Когда он, ясно видимый отсель,

то тянет шею типа Нефертити,

то делает из бюста колесо,

я навожу пневматику на цель,

а там — летите, пёрышки, летите

и передайте Пабло Пикассо,

что он — неправ.

Тем не менее этот цветок невинного юмора опубликовать, представьте, так и не удалось. Одна газета побоялась обидеть верующих (Дух Святой), другая — ветеранов (Голубь Мира), третья и вовсе инкриминировала чуть ли не пропаганду насилия.

Знаю, последует возражение: «Передёргиваете, любезнейший! Не про цензуру вы говорите, а про редакционную политику. Цензура — это учреждение. Цензор — это должность…»
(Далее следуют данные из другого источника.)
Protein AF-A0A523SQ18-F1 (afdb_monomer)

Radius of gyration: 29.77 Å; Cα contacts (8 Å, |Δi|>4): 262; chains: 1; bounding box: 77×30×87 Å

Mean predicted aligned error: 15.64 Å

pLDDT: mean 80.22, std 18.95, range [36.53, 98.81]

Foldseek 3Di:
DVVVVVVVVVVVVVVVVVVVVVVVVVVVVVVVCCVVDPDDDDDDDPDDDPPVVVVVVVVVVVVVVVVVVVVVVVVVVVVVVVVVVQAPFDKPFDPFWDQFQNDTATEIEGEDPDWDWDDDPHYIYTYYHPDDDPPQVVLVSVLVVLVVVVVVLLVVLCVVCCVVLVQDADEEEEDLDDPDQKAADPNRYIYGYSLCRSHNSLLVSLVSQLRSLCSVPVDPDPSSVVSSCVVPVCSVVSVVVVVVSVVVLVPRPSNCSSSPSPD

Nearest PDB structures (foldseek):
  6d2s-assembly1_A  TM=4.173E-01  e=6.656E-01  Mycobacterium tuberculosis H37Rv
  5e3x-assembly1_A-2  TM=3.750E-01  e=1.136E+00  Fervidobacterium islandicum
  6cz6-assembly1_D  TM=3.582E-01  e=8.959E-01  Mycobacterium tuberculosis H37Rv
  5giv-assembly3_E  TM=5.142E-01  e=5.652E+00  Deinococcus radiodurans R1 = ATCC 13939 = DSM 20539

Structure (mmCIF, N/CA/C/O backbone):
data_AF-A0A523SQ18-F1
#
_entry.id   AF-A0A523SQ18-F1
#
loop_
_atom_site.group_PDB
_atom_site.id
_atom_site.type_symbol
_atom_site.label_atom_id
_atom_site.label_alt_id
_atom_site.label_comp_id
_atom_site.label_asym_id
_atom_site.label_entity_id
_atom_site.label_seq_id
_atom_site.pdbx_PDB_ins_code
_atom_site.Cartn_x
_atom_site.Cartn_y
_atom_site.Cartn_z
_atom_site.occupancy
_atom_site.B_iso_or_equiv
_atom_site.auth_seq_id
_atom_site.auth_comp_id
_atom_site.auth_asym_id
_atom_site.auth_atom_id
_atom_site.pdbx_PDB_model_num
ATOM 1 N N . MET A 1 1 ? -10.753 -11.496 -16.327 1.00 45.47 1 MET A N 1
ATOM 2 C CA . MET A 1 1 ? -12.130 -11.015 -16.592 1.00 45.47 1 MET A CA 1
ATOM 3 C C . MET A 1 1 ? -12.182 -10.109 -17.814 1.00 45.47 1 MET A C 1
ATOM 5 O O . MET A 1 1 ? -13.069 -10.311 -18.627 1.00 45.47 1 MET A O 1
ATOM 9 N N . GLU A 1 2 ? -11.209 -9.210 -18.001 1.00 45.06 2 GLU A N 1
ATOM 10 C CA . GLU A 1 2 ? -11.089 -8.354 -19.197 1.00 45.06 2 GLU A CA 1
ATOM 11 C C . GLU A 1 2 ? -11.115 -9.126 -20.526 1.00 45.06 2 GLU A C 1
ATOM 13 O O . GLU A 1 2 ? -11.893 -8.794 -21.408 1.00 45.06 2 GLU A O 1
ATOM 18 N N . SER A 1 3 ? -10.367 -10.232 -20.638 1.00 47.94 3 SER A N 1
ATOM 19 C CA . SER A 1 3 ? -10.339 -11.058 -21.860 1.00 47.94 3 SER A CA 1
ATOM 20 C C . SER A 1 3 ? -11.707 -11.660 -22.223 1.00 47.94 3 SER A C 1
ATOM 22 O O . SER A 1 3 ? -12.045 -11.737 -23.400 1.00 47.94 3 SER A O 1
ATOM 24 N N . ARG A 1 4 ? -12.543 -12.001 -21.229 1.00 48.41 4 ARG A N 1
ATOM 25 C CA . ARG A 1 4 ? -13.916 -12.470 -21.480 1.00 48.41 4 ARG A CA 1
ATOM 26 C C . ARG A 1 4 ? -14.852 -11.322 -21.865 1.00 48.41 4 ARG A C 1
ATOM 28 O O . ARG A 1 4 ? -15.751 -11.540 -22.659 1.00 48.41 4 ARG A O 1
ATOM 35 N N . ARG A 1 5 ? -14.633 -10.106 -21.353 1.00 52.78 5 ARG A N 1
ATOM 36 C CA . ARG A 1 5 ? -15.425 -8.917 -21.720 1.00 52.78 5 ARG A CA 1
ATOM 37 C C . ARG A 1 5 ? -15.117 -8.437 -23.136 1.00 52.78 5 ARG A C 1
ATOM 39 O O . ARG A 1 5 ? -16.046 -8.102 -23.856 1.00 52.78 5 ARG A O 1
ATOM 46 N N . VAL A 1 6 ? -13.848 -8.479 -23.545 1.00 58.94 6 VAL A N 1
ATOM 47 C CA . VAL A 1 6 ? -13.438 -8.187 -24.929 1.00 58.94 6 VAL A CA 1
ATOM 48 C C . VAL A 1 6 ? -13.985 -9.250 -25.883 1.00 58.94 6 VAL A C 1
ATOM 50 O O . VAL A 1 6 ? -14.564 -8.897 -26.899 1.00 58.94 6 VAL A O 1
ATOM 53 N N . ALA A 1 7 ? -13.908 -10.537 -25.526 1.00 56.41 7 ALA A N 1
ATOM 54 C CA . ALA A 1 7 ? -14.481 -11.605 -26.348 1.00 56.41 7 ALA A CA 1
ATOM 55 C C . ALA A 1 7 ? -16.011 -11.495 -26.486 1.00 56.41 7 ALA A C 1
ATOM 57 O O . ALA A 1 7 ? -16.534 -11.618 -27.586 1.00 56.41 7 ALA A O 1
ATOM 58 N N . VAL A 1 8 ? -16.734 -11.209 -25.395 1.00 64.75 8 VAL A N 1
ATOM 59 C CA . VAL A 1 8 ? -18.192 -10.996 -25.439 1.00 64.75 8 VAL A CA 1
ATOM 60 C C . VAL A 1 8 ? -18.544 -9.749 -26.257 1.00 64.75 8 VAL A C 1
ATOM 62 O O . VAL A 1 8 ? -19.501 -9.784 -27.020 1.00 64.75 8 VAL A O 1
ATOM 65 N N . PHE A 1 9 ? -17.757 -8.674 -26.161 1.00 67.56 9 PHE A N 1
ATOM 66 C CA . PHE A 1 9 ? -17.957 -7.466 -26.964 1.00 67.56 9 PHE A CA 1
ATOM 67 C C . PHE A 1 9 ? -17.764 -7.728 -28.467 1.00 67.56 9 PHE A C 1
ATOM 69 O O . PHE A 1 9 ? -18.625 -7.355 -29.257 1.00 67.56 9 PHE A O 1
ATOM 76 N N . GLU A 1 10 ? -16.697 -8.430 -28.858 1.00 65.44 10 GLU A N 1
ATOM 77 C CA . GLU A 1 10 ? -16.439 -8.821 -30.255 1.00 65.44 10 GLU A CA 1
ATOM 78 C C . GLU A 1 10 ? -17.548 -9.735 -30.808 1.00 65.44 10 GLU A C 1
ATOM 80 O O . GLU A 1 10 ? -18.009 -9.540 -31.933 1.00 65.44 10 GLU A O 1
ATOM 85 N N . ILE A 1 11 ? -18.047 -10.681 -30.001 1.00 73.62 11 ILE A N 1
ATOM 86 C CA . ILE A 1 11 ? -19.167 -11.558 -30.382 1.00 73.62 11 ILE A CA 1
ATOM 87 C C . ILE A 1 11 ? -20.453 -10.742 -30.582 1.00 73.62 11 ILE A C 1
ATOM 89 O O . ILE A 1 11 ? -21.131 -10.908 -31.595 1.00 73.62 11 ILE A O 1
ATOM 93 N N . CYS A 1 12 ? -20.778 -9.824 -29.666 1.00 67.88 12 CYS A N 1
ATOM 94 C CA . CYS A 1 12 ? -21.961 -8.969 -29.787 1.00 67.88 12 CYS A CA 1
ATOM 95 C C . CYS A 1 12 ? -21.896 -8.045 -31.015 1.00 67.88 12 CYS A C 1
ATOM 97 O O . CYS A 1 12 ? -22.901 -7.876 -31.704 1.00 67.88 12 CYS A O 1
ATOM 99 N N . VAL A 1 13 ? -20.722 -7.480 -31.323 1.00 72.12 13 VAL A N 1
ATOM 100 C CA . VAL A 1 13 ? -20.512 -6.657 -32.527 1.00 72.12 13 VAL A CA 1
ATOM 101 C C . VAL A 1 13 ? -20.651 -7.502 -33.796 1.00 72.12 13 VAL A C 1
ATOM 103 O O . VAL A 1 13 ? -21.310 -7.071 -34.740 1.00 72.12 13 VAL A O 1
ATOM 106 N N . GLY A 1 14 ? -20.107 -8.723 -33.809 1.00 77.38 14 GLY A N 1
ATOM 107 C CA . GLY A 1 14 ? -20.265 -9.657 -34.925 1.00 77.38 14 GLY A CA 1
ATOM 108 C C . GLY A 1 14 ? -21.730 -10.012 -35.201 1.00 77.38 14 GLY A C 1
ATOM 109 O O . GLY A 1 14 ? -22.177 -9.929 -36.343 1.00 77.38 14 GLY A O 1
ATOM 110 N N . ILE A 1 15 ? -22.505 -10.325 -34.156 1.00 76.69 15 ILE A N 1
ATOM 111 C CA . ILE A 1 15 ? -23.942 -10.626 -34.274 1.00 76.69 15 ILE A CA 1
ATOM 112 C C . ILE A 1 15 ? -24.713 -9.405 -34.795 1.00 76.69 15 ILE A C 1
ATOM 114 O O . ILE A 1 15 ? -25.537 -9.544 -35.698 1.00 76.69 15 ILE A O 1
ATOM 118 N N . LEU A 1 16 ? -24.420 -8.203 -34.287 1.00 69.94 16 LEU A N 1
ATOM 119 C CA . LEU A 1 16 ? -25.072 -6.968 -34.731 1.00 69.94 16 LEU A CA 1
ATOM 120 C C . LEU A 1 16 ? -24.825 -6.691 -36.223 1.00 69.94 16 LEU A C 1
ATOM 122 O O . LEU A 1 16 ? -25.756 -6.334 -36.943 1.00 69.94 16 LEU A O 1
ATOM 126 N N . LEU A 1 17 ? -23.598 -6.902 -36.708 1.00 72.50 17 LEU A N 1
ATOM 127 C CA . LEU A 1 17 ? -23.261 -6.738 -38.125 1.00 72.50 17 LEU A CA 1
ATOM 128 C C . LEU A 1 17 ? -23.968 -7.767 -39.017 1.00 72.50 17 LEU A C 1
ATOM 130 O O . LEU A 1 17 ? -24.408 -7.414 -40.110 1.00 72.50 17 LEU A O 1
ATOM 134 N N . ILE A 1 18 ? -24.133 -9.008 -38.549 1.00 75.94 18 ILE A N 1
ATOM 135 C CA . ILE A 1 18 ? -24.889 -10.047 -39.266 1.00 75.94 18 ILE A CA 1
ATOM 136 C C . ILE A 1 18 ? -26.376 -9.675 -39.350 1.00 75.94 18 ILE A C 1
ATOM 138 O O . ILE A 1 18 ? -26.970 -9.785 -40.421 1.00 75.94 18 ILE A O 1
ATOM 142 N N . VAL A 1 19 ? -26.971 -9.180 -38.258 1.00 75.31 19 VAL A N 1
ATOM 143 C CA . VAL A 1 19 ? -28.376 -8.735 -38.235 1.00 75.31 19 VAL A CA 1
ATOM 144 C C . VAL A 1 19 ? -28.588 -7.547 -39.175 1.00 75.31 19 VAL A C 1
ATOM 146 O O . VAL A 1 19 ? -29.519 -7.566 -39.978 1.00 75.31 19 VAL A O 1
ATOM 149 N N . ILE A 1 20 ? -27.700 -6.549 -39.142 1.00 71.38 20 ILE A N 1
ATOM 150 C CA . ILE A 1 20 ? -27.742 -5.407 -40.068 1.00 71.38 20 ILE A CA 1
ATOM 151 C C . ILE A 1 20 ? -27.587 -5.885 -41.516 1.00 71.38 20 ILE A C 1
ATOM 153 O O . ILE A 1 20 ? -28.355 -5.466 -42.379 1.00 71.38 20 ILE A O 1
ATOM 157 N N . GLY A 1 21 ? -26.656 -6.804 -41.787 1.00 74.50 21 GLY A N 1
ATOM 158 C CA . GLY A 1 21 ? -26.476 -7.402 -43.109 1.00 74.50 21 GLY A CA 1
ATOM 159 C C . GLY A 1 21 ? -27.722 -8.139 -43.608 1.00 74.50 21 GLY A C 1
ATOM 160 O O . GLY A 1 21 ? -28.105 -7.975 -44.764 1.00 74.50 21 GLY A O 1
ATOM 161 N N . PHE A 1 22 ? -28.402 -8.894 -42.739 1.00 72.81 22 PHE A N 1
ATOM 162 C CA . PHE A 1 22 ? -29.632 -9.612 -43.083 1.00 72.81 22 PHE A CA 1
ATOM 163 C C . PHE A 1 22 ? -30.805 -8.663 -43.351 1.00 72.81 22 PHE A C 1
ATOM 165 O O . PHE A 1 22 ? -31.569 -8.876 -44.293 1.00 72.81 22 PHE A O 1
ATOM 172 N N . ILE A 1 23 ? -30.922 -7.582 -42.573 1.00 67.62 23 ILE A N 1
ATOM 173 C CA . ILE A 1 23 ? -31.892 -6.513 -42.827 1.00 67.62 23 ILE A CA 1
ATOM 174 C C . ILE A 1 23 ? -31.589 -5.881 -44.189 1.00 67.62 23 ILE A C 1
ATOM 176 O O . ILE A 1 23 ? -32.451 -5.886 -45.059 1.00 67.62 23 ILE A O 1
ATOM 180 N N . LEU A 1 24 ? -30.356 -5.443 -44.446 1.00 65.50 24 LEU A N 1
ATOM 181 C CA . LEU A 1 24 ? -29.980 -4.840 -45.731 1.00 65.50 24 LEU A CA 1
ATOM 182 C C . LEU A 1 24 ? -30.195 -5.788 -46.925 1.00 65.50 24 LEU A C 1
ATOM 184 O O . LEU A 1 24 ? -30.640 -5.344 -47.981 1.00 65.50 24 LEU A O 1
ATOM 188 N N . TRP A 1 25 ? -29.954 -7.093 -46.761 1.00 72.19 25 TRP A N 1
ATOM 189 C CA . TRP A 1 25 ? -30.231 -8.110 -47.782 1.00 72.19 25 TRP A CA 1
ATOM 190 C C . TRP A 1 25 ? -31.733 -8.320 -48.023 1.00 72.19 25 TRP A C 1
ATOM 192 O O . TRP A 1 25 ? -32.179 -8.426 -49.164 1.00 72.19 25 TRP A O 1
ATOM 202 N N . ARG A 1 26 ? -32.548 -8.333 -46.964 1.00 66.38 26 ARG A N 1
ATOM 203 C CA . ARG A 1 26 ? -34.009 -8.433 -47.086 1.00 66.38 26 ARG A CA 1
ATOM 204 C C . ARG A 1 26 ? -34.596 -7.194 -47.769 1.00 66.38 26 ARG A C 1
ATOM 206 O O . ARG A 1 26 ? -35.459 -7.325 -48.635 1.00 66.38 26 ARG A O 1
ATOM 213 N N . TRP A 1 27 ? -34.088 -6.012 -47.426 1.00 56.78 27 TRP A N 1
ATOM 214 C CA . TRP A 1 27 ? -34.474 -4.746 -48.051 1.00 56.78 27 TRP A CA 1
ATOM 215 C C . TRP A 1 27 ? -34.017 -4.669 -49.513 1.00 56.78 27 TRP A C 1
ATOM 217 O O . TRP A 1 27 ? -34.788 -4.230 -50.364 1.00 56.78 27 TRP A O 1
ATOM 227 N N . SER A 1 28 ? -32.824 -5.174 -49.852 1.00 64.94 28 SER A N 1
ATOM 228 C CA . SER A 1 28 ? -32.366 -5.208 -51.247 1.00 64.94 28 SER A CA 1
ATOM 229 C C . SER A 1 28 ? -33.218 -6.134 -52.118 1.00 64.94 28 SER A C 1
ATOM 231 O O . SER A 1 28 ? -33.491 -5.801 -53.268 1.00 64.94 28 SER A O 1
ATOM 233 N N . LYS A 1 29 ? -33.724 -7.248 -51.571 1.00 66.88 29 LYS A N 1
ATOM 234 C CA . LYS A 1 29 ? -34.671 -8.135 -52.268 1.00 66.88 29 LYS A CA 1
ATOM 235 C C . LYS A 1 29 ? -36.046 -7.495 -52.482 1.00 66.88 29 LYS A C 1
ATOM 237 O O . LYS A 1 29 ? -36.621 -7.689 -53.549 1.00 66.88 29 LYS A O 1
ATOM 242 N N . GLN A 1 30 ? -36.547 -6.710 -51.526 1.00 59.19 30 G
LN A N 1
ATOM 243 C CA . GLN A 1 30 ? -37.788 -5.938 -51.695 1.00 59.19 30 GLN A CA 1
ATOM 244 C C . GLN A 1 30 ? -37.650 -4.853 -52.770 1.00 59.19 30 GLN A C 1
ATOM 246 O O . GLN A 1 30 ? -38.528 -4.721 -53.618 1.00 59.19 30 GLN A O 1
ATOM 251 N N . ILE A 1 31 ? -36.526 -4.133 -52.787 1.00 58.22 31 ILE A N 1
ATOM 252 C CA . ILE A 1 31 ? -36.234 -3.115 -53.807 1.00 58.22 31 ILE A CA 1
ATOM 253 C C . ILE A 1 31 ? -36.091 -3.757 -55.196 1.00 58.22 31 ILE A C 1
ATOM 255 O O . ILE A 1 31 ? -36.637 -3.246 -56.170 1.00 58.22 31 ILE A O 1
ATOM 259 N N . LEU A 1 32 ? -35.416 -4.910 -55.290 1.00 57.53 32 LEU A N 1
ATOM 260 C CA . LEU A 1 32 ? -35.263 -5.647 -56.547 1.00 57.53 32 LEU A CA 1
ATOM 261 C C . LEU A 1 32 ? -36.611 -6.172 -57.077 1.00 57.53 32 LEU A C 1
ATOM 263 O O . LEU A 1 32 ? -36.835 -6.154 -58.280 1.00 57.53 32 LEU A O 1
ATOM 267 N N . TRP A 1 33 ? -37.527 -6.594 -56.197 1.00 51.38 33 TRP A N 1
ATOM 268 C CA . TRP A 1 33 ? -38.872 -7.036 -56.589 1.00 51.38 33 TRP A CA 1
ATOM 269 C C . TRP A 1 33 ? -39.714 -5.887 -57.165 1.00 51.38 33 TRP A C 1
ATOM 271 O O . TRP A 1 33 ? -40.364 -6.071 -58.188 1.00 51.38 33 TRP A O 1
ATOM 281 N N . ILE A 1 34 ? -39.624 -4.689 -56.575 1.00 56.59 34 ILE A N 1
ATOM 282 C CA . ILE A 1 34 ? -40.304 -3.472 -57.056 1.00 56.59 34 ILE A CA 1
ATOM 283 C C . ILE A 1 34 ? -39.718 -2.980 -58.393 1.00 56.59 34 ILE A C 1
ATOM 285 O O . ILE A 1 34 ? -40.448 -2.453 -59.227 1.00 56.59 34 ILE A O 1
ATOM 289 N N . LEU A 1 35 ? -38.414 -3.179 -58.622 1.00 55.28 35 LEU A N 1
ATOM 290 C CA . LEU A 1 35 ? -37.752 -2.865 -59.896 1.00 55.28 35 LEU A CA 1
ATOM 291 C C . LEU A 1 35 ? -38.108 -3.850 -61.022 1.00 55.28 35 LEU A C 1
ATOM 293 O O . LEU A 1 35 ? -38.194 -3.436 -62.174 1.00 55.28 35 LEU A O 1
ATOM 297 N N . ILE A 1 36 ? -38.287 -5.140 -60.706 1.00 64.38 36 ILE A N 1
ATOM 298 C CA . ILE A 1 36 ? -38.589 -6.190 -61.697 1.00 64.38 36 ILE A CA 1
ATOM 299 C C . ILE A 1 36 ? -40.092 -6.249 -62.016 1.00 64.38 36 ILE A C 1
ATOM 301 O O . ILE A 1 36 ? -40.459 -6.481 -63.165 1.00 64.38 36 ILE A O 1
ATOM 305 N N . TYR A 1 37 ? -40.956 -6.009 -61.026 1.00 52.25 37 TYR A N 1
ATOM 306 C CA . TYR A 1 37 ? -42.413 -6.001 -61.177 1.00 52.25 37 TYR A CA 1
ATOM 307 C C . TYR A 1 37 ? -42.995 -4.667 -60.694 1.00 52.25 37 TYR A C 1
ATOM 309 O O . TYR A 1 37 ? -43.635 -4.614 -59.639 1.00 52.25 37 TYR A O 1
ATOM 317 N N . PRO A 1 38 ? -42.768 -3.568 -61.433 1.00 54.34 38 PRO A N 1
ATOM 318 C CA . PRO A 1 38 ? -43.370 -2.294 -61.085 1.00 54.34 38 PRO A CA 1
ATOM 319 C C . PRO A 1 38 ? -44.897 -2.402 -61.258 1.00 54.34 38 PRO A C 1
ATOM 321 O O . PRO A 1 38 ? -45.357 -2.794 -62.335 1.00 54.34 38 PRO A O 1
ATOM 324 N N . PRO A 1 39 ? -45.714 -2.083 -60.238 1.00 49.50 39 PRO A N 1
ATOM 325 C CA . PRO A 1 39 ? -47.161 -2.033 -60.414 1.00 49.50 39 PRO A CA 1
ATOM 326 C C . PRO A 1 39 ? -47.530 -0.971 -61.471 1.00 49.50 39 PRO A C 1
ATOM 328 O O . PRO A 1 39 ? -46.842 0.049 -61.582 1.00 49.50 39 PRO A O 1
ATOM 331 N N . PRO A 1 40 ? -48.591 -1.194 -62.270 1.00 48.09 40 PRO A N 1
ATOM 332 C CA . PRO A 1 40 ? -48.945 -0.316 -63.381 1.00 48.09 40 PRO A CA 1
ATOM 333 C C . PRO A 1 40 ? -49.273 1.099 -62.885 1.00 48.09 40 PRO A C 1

А хотите расскажу о цензоре как о должности?

* * *

Свалилась на нас с Любовью Лукиной в 1981 году нечаянная радость: блуждающая по знакомым рукопись попала на глаза редактору новорождённой «Вечёрки», и тот решил её опубликовать. А мы-то, бедолаги, собирались уже до конца дней «в стол» работать.

Ждём, трепещем. И вдруг звонят в наборный цех (я тогда работал выпускающим в Доме Печати), говорят: «Поднимись на тринадцатый, там ваша повесть лежит».

— А что там, на тринадцатом?

— Как что? Цензура.

Опаньки! О цензуре-то мы и не подумали. Кто ж знал, что будет шанс напечататься! Для собственного удовольствия сочиняли…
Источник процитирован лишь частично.